# Nosler Accubond field results pix



## jmoser (Sep 11, 2002)

This is my handloaded 160 gr Nosler Accubond from my 7mm Remington Magnum A-bolt. Estimated muzzle velocity >2900 fps, this was a shot at 45 yards and penetrated ~36" from base of neck to hindquarter meat where I found it while slicing jerky meat Saturday. This is the upside down jacket base with mushroomed petals - this was all copper with no lead. I beleieve the exposed core must have spattered away along the long trip inside - I did find a clean hole in the liver when field dressing so it must have only come apart near the end of the way.

Sorry its a bit blurry but my macro camera focused on the background deck from 2" away.


----------



## Rustyaxecamp (Mar 1, 2005)

At that velocity/distance, I would say it did great.

I think you summed up performace with the words "while slicing jerky meat....":coolgleam 

Nice pic. As much as I like in and out holes, I like to check out recovered bullets too.


----------



## jmoser (Sep 11, 2002)

That buck made it about 18 inches from where he was.
No complaints here!  
Seriously - not sure a solid would have made it any further.


----------



## Huntsman27 (Sep 29, 2004)

while you got the penetration, it doesnt look like the bullet did anything over a standard cup and core. The bullet only need penetrate the vitals and a bit more, did you perhaps find the lead core? Those bullets costing what they do, that doesnt bode well for them touting a good weight percentage.
I used to use the Speer 145 BTSP and it did exactly what youve shown. However, it toppled deer on the spot from the 7MM Rem mag and 7X57 Mauser. Maybe for elk, but deer really dont require the fancy stuff.


----------



## Rustyaxecamp (Mar 1, 2005)

Not to hijack, but........It beats the heck out of this Scirrocco that failed to expand for me. I guess this is the other extreme. Swift claims it must have "tumbled" prior to hitting the deer. I find it hard to believe, as I was the one who took the shot and there was nothing between him and me. I got the deer but he required a finishing shot after I bloodtrailed him 150 yards. This was the first year Scirroccos came out(2000?). It just so happens they changed the metallurgy since then and now make the Scirrocco II.....:16suspect 

I was compensated with several boxes of bullets for my trouble and would not hesitate to load them again for hunting.


----------



## M1Garand (Apr 12, 2006)

Great photos of bullet performance (or in the case of the Scirroco, lack thereof). I always like to see how different bullets perform. I like the idea of the bonded plastic tips as they seem to me to offer a good medium for an all around bullet: not too tough for deer and tough enough for larger stuff. 

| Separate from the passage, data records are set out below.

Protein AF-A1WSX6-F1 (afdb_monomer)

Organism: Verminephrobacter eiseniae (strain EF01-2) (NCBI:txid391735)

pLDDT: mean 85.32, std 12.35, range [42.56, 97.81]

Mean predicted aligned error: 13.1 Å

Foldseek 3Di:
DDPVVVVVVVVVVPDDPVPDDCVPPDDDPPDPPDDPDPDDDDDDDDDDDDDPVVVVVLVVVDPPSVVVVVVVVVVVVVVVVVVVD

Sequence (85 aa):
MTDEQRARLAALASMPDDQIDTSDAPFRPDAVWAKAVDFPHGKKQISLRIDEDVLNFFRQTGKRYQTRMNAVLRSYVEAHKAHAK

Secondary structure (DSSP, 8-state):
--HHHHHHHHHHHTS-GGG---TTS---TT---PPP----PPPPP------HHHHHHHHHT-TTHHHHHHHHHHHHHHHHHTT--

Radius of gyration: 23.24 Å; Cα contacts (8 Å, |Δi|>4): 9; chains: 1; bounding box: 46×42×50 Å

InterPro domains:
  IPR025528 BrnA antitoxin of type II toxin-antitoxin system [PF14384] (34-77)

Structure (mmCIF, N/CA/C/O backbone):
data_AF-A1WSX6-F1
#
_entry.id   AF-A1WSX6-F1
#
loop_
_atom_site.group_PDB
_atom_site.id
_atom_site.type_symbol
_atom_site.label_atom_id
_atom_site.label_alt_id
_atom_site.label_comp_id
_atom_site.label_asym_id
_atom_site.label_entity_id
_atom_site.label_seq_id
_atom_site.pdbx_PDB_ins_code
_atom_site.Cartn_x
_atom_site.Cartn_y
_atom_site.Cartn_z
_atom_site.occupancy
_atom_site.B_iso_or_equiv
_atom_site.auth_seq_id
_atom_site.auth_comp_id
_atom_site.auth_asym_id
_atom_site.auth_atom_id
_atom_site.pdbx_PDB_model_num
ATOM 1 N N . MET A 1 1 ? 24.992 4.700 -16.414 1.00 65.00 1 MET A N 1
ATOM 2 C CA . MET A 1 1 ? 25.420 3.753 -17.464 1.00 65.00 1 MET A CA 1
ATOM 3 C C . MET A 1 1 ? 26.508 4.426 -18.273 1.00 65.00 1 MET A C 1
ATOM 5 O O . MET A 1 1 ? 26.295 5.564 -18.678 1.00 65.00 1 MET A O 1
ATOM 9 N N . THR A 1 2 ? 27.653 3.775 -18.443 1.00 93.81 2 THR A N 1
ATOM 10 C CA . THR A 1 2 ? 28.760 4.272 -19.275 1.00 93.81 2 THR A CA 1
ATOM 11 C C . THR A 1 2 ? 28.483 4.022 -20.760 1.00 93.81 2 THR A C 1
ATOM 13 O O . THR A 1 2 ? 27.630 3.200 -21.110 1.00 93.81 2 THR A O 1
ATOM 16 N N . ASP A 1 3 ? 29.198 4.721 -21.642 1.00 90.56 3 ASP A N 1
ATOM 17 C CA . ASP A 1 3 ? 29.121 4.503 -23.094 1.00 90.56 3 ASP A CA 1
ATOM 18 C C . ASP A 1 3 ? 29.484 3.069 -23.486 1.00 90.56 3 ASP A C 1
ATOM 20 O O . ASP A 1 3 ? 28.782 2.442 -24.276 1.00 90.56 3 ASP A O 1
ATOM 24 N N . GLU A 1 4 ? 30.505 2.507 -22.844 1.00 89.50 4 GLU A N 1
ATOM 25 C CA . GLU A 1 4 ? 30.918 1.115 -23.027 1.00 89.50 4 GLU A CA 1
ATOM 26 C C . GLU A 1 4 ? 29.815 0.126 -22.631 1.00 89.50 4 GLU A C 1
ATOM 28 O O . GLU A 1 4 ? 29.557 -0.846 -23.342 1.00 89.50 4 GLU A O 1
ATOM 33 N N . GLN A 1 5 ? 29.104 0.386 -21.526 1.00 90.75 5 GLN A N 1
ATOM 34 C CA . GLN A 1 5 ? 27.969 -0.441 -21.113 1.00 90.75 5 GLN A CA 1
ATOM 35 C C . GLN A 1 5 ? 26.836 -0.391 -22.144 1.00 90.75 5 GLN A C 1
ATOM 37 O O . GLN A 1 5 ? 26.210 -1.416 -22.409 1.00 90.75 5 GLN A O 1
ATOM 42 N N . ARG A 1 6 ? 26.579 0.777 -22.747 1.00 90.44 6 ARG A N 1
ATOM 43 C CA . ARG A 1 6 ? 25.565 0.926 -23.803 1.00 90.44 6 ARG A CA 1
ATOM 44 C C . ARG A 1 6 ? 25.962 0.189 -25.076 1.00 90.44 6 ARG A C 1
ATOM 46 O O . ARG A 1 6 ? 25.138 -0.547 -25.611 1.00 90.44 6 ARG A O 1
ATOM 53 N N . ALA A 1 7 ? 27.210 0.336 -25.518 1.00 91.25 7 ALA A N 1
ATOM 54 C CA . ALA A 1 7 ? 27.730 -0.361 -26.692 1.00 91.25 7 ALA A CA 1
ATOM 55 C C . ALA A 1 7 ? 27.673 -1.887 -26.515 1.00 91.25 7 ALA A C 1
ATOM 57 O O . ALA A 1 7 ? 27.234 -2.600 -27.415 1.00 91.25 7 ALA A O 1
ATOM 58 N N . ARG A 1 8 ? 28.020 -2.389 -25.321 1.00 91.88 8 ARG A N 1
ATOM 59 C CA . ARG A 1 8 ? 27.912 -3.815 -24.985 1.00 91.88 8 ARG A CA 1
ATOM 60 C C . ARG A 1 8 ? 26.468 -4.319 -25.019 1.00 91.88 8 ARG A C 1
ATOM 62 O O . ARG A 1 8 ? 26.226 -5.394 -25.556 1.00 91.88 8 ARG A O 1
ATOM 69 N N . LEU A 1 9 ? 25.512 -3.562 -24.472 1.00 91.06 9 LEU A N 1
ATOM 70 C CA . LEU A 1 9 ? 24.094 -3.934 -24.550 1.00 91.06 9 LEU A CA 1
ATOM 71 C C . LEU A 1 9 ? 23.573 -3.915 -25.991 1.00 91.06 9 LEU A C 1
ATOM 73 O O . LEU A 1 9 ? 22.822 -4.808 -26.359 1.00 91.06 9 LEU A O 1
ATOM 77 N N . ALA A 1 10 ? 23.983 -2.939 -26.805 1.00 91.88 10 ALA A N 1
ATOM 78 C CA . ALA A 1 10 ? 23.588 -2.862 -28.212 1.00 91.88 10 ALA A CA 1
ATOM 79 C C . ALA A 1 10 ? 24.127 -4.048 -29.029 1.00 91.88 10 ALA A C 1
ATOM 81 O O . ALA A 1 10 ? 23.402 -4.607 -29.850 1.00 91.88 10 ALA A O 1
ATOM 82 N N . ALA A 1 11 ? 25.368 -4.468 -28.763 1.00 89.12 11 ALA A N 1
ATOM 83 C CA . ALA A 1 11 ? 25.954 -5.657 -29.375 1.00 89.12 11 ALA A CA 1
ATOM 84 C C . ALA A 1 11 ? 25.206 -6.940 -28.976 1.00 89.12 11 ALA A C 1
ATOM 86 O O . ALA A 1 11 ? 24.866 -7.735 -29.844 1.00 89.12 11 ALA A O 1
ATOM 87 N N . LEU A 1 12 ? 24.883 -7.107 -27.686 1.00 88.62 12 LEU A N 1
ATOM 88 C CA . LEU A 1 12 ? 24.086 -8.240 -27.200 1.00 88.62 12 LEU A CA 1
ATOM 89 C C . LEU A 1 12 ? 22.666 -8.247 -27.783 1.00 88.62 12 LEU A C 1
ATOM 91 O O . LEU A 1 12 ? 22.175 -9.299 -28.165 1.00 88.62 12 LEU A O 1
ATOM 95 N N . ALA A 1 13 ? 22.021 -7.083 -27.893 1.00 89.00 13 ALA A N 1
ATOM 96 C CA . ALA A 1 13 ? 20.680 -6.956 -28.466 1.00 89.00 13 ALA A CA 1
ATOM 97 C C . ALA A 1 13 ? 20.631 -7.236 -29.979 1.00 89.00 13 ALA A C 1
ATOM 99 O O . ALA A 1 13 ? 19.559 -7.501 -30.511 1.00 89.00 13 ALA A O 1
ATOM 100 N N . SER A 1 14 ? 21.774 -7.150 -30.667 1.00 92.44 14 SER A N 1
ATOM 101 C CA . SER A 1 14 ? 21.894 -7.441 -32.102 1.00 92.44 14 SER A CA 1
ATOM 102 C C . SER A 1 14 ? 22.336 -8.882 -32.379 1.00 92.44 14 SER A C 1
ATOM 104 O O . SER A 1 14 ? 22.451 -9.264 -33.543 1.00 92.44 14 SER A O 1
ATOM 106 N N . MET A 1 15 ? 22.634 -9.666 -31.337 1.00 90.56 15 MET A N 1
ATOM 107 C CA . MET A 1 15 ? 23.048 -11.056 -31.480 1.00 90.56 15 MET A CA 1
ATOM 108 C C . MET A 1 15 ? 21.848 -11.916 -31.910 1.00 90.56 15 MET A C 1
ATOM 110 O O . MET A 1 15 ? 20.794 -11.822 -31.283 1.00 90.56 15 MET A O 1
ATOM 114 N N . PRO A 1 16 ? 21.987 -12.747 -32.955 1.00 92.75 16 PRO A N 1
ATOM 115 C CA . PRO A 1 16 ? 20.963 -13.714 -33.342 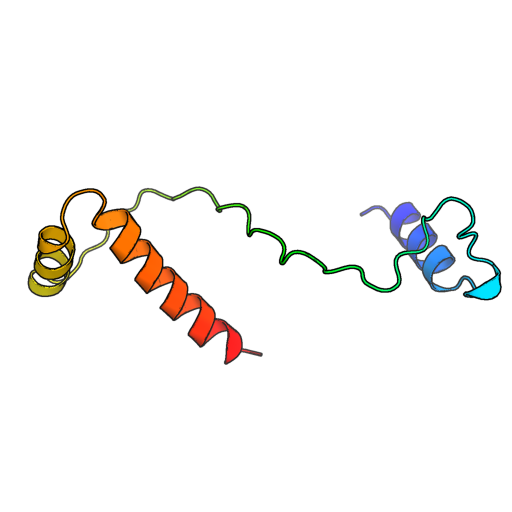1.00 92.75 16 PRO A CA 1
ATOM 116 C C . PRO A 1 16 ? 20.661 -14.751 -32.247 1.00 92.75 16 PRO A C 1
ATOM 118 O O . PRO A 1 16 ? 21.569 -15.200 -31.545 1.00 92.75 16 PRO A O 1
ATOM 121 N N . ASP A 1 17 ? 19.396 -15.173 -32.143 1.00 87.06 17 ASP A N 1
ATOM 122 C CA . ASP A 1 17 ? 18.935 -16.125 -31.118 1.00 87.06 17 ASP A CA 1
ATOM 123 C C . ASP A 1 17 ? 19.622 -17.501 -31.208 1.00 87.06 17 ASP A C 1
ATOM 125 O O . ASP A 1 17 ? 19.808 -18.170 -30.194 1.00 87.06 17 ASP A O 1
ATOM 129 N N . ASP A 1 18 ? 20.032 -17.925 -32.406 1.00 89.25 18 ASP A N 1
ATOM 130 C CA . ASP A 1 18 ? 20.713 -19.205 -32.651 1.00 89.25 18 ASP A CA 1
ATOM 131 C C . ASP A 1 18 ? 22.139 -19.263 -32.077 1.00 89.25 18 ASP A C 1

The Sciroccos are probably the toughest of the plastic tip bonded bullets, followed probably by the Hornady Interbond then the Nosler/CT Accubonds. I haven't been able to get as good accuracy out of the Sciroccos or Interbonds as I have with the Accubonds. Here's a cross section of them for comparison: 

Scirroco - you can see how much thicker the jacket is near the tip









Hornady IB









Nosler AB's


----------



## Huntsman27 (Sep 29, 2004)

like the photo JM posted. Reading Noslers page, it says 60-70% weight retention....I think the partition for the money will gaurantee their weight retention claims whereas the AB ....Im kind of not seeing why to pay the expense for that bullet vs an SST at 1/2 the cost? 
Then again, deer are not that hard to kill. The new Barnes MRX looks like a real winner, and the new Nosler E-tip.
Rusty- that bullet almost looks like the "Kennedy" bullet!!! it does appear ever so slightly to have a bend to it. Shooting around corners perhaps?? :lol: As long as you got the deer thats all that matters.


----------



## M1Garand (Apr 12, 2006)

HM, I believe it, I've no doubt the Hornady IB is tougher. I've already heard and seen a few experiences with the AB's not holding together as well as many thought with it being a bonded bullet. I've worked some loads with it but yet to shoot anything other than targets so I like seeing these field results. I forgot I had found a 30 cal IB at the range all in one piece. I'm guessing this one glanced off a rock or something. Pretty good considering it hit this kind of medium.


----------



## beartooth (Feb 14, 2007)

Great shooting, you must have made a good shot on him and he is dead. I killed a 150 seven piont this year with a 180gr. Accubond and it preformed well. I like the TSX better in my 300WBY though. I can move it at faster velocities and it shoots more accurate in my rifle.


----------



## jmoser (Sep 11, 2002)

Thanks for the input from everyone - I always say 1 data point beats 1000 opinions but you really need 20 or 30 field tests for any bullet before you can see conclusive results. I certainly agree that the AB and the 7 mag are both overkill for deer at short range, I used this as a backup rifle last Nov and the AB was my only good handload at the time. I now have a Sierra Game King at lower velocity that would be the 'go-to' deer bullet for modest ranges in that rifle.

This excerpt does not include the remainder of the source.